WHAT THIS TASK INVOLVES »
Of the material below, only the lines from the line containing "ATOM 9 N N . THR" down to the line containing "ATOM 41 O O" belong in the answer, written out exactly.
MATERIAL PROVIDED Start Marker
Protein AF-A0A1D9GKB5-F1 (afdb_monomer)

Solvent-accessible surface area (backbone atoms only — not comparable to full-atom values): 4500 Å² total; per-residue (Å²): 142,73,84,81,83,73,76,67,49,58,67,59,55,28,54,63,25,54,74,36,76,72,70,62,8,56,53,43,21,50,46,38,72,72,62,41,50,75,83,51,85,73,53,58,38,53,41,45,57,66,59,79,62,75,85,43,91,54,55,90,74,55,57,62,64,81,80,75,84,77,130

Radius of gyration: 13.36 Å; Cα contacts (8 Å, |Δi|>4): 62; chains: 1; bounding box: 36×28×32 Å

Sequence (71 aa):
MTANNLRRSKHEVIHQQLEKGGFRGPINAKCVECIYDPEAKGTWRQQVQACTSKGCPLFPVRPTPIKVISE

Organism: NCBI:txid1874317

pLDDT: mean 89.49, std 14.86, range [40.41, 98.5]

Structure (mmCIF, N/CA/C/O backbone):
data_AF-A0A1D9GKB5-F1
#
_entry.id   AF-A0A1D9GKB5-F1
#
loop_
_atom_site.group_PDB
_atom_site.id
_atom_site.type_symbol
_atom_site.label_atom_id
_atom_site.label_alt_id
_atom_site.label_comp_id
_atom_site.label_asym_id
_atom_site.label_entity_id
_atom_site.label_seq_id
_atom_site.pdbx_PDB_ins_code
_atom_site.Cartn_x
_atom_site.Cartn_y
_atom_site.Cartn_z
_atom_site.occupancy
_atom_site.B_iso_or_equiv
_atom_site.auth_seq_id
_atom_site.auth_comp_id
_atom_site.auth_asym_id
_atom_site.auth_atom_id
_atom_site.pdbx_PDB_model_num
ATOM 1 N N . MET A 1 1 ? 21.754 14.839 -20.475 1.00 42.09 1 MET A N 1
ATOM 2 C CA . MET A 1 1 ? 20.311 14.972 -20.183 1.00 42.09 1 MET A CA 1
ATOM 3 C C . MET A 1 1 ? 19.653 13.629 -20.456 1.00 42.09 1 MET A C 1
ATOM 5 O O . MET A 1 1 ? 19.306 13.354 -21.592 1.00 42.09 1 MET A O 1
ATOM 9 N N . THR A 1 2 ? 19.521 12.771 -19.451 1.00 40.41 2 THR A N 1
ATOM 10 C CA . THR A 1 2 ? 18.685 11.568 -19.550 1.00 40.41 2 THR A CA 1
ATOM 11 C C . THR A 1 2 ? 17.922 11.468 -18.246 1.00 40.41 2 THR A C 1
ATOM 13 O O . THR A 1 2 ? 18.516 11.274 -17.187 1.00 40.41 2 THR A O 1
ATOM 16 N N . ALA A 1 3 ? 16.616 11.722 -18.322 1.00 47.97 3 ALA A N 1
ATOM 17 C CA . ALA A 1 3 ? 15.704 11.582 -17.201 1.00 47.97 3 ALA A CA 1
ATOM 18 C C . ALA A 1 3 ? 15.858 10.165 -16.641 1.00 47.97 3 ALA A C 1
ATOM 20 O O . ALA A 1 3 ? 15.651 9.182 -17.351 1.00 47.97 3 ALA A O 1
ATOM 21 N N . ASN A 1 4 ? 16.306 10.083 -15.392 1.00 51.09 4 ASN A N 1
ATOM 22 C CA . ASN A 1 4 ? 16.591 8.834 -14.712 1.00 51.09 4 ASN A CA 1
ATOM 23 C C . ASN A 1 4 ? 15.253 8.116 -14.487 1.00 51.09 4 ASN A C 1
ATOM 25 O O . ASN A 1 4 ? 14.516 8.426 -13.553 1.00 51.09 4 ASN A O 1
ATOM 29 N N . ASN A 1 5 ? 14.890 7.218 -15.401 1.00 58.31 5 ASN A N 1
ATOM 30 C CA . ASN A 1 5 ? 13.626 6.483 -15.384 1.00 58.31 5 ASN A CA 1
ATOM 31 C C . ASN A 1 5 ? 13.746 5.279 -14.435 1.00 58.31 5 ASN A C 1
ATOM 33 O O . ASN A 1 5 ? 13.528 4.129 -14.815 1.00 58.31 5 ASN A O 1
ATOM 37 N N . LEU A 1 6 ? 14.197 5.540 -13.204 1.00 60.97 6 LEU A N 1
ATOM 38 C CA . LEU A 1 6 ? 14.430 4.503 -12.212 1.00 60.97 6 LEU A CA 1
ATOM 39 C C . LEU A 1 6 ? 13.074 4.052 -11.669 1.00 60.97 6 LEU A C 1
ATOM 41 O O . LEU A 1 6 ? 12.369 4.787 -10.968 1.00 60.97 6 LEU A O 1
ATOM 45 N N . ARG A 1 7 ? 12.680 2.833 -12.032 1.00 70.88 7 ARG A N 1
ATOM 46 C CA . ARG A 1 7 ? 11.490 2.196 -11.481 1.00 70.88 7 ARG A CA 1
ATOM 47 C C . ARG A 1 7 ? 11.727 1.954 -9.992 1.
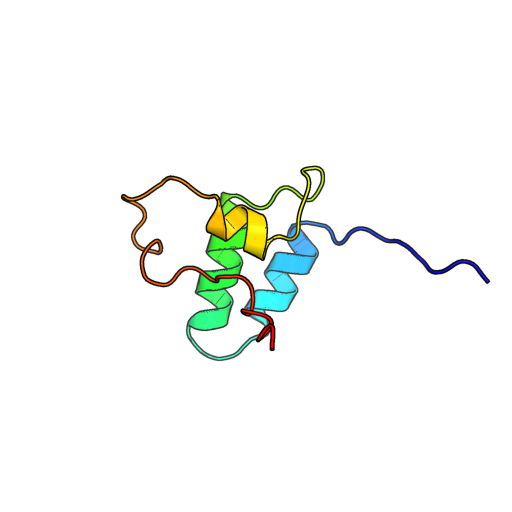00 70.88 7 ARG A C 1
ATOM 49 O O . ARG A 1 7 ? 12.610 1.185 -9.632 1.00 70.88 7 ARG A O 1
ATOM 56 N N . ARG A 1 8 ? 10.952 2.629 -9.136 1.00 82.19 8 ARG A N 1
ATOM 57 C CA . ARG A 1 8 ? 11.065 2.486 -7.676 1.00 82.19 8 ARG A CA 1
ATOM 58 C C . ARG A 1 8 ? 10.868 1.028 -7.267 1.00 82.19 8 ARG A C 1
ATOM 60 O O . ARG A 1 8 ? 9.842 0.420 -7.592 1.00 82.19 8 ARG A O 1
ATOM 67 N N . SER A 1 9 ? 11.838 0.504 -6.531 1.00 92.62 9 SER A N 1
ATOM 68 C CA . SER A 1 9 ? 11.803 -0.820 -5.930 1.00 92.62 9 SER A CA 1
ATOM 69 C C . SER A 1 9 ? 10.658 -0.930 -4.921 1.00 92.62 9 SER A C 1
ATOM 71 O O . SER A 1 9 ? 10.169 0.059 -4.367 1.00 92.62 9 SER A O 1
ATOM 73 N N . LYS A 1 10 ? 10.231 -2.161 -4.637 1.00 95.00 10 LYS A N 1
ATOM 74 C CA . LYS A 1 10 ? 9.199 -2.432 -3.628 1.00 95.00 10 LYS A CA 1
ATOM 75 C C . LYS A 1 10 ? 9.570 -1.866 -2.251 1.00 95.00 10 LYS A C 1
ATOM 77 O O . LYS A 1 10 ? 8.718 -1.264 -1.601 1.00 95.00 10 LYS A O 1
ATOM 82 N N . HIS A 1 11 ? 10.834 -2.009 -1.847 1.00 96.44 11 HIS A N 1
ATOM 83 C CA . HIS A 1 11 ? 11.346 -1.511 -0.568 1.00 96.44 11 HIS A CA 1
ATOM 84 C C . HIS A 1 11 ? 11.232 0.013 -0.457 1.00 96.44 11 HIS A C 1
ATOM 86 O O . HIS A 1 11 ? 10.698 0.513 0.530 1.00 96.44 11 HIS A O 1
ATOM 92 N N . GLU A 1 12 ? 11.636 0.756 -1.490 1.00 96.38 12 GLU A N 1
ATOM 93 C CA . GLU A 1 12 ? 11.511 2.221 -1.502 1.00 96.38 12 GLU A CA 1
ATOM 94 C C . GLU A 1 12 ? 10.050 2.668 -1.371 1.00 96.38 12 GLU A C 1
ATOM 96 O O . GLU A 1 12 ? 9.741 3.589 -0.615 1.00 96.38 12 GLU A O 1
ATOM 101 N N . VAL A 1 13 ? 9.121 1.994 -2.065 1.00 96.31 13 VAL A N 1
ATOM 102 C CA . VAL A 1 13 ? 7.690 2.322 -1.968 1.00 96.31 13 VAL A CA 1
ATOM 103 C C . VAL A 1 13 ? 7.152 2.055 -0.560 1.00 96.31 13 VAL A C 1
MATERIAL PROVIDED End Marker
MATERIAL PROVIDED Start Marker
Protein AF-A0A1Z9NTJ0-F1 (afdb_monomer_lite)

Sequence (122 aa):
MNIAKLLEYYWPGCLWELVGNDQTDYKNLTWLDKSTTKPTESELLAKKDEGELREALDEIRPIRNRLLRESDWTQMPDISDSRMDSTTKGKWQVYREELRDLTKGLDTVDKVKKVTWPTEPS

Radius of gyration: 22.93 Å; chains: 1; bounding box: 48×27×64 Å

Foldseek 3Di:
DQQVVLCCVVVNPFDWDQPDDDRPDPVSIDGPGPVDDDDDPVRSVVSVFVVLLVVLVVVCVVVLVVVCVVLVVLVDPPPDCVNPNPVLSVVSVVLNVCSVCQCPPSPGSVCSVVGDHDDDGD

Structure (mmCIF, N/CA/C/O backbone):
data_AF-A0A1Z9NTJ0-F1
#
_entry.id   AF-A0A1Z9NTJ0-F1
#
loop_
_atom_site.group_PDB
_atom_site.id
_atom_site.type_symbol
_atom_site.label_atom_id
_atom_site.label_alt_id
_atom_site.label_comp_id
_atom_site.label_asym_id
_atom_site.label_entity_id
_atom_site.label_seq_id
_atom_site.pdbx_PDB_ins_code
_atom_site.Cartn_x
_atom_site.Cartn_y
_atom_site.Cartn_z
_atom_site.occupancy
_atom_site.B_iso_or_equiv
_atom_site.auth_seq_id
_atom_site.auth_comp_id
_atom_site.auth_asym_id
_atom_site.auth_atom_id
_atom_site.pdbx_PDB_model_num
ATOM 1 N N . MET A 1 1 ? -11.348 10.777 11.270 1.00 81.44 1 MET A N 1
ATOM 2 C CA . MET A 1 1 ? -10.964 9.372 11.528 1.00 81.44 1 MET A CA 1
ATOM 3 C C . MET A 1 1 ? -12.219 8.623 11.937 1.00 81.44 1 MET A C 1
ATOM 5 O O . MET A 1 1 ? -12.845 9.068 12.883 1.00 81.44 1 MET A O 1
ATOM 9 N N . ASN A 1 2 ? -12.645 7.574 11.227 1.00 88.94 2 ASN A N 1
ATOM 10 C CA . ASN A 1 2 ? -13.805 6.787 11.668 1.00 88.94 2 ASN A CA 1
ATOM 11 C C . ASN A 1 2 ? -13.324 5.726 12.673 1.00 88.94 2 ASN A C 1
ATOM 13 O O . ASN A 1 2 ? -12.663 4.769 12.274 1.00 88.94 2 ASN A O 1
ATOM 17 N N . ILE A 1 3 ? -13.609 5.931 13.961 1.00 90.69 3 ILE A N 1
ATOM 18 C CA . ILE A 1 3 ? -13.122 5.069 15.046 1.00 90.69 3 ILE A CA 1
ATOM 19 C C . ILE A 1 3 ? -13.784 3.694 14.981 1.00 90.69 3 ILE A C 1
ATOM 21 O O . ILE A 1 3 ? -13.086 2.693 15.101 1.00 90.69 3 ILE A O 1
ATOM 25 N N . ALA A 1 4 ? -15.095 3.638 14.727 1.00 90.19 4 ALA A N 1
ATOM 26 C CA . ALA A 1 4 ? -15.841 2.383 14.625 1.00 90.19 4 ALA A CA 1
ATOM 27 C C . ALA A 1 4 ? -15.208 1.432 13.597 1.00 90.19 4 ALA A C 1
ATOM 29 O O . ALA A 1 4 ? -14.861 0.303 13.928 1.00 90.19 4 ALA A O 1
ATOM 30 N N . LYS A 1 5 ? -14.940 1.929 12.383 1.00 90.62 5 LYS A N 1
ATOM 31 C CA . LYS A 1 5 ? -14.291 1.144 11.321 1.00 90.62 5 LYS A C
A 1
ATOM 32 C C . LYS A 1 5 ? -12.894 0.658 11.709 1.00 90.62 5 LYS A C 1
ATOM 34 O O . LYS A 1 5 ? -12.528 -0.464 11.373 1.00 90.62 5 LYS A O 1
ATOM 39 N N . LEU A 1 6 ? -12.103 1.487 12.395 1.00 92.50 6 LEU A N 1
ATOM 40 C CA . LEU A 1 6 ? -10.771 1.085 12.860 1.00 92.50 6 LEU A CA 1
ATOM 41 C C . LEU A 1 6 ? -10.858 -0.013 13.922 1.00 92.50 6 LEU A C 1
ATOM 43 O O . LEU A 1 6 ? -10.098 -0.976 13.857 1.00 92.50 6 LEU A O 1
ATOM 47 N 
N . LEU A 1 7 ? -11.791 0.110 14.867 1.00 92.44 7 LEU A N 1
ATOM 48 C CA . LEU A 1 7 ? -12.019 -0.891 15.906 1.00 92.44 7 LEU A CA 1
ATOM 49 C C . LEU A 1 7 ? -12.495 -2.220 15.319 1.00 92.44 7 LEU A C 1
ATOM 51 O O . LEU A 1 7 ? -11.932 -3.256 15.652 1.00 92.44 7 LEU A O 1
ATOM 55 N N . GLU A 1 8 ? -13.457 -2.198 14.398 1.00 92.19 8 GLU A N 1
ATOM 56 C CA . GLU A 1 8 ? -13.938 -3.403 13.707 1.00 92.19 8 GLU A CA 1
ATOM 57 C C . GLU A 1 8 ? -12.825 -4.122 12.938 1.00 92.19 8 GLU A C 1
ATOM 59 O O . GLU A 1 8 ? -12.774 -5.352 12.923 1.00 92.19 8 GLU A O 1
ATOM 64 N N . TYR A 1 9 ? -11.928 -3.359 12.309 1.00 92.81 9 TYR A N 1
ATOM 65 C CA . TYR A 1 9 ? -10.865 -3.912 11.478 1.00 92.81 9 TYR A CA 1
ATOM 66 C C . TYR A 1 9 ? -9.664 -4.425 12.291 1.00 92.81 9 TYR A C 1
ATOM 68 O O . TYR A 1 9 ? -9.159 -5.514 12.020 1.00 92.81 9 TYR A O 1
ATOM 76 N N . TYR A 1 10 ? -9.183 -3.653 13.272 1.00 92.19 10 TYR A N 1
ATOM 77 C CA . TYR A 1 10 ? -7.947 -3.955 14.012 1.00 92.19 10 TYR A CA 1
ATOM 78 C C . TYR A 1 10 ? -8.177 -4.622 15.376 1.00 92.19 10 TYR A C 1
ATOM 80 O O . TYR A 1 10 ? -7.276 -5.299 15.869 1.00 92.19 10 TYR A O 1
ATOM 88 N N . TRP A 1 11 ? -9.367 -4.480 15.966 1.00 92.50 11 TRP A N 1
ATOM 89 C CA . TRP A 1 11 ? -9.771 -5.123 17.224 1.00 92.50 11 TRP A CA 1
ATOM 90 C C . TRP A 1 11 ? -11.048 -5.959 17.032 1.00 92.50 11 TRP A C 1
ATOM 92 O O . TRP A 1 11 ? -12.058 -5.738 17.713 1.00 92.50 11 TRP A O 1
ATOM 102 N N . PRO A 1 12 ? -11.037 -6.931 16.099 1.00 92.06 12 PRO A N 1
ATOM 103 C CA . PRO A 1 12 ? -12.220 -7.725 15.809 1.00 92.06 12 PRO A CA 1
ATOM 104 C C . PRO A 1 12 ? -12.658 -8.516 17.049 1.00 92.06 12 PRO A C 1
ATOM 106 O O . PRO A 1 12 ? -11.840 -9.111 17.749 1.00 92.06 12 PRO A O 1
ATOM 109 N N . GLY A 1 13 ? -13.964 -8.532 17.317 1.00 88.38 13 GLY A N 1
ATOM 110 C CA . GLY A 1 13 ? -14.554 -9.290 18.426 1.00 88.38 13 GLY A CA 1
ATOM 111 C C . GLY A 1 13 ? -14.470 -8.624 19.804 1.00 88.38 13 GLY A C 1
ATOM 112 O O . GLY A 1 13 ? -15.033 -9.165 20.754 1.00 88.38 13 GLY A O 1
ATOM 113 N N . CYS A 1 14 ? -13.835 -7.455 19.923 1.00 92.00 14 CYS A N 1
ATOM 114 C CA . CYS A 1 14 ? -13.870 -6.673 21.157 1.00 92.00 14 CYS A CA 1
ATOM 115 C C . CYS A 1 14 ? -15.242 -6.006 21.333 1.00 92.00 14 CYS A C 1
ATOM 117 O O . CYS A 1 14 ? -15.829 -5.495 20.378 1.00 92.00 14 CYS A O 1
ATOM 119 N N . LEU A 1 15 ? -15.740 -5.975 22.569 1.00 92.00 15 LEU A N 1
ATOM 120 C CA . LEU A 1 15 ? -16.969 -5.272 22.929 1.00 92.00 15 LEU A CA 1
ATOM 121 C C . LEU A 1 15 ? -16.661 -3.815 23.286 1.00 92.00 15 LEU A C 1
MATERIAL PROVIDED End Marker
RESULT FOR THIS EXERCISE »
ATOM 9 N N . THR A 1 2 ? 19.521 12.771 -19.451 1.00 40.41 2 THR A N 1
ATOM 10 C CA . THR A 1 2 ? 18.685 11.568 -19.550 1.00 40.41 2 THR A CA 1
ATOM 11 C C . THR A 1 2 ? 17.922 11.468 -18.246 1.00 40.41 2 THR A C 1
ATOM 13 O O . THR A 1 2 ? 18.516 11.274 -17.187 1.00 40.41 2 THR A O 1
ATOM 16 N N . ALA A 1 3 ? 16.616 11.722 -18.322 1.00 47.97 3 ALA A N 1
ATOM 17 C CA . ALA A 1 3 ? 15.704 11.582 -17.201 1.00 47.97 3 ALA A CA 1
ATOM 18 C C . ALA A 1 3 ? 15.858 10.165 -16.641 1.00 47.97 3 ALA A C 1
ATOM 20 O O . ALA A 1 3 ? 15.651 9.182 -17.351 1.00 47.97 3 ALA A O 1
ATOM 21 N N . ASN A 1 4 ? 16.306 10.083 -15.392 1.00 51.09 4 ASN A N 1
ATOM 22 C CA . ASN A 1 4 ? 16.591 8.834 -14.712 1.00 51.09 4 ASN A CA 1
ATOM 23 C C . ASN A 1 4 ? 15.253 8.116 -14.487 1.00 51.09 4 ASN A C 1
ATOM 25 O O . ASN A 1 4 ? 14.516 8.426 -13.553 1.00 51.09 4 ASN A O 1
ATOM 29 N N . ASN A 1 5 ? 14.890 7.218 -15.401 1.00 58.31 5 ASN A N 1
ATOM 30 C CA . ASN A 1 5 ? 13.626 6.483 -15.384 1.00 58.31 5 ASN A CA 1
ATOM 31 C C . ASN A 1 5 ? 13.746 5.279 -14.435 1.00 58.31 5 ASN A C 1
ATOM 33 O O . ASN A 1 5 ? 13.528 4.129 -14.815 1.00 58.31 5 ASN A O 1
ATOM 37 N N . LEU A 1 6 ? 14.197 5.540 -13.204 1.00 60.97 6 LEU A N 1
ATOM 38 C CA . LEU A 1 6 ? 14.430 4.503 -12.212 1.00 60.97 6 LEU A CA 1
ATOM 39 C C . LEU A 1 6 ? 13.074 4.052 -11.669 1.00 60.97 6 LEU A C 1
ATOM 41 O O . LEU A 1 6 ? 12.369 4.787 -10.968 1.00 60.97 6 LEU A O 1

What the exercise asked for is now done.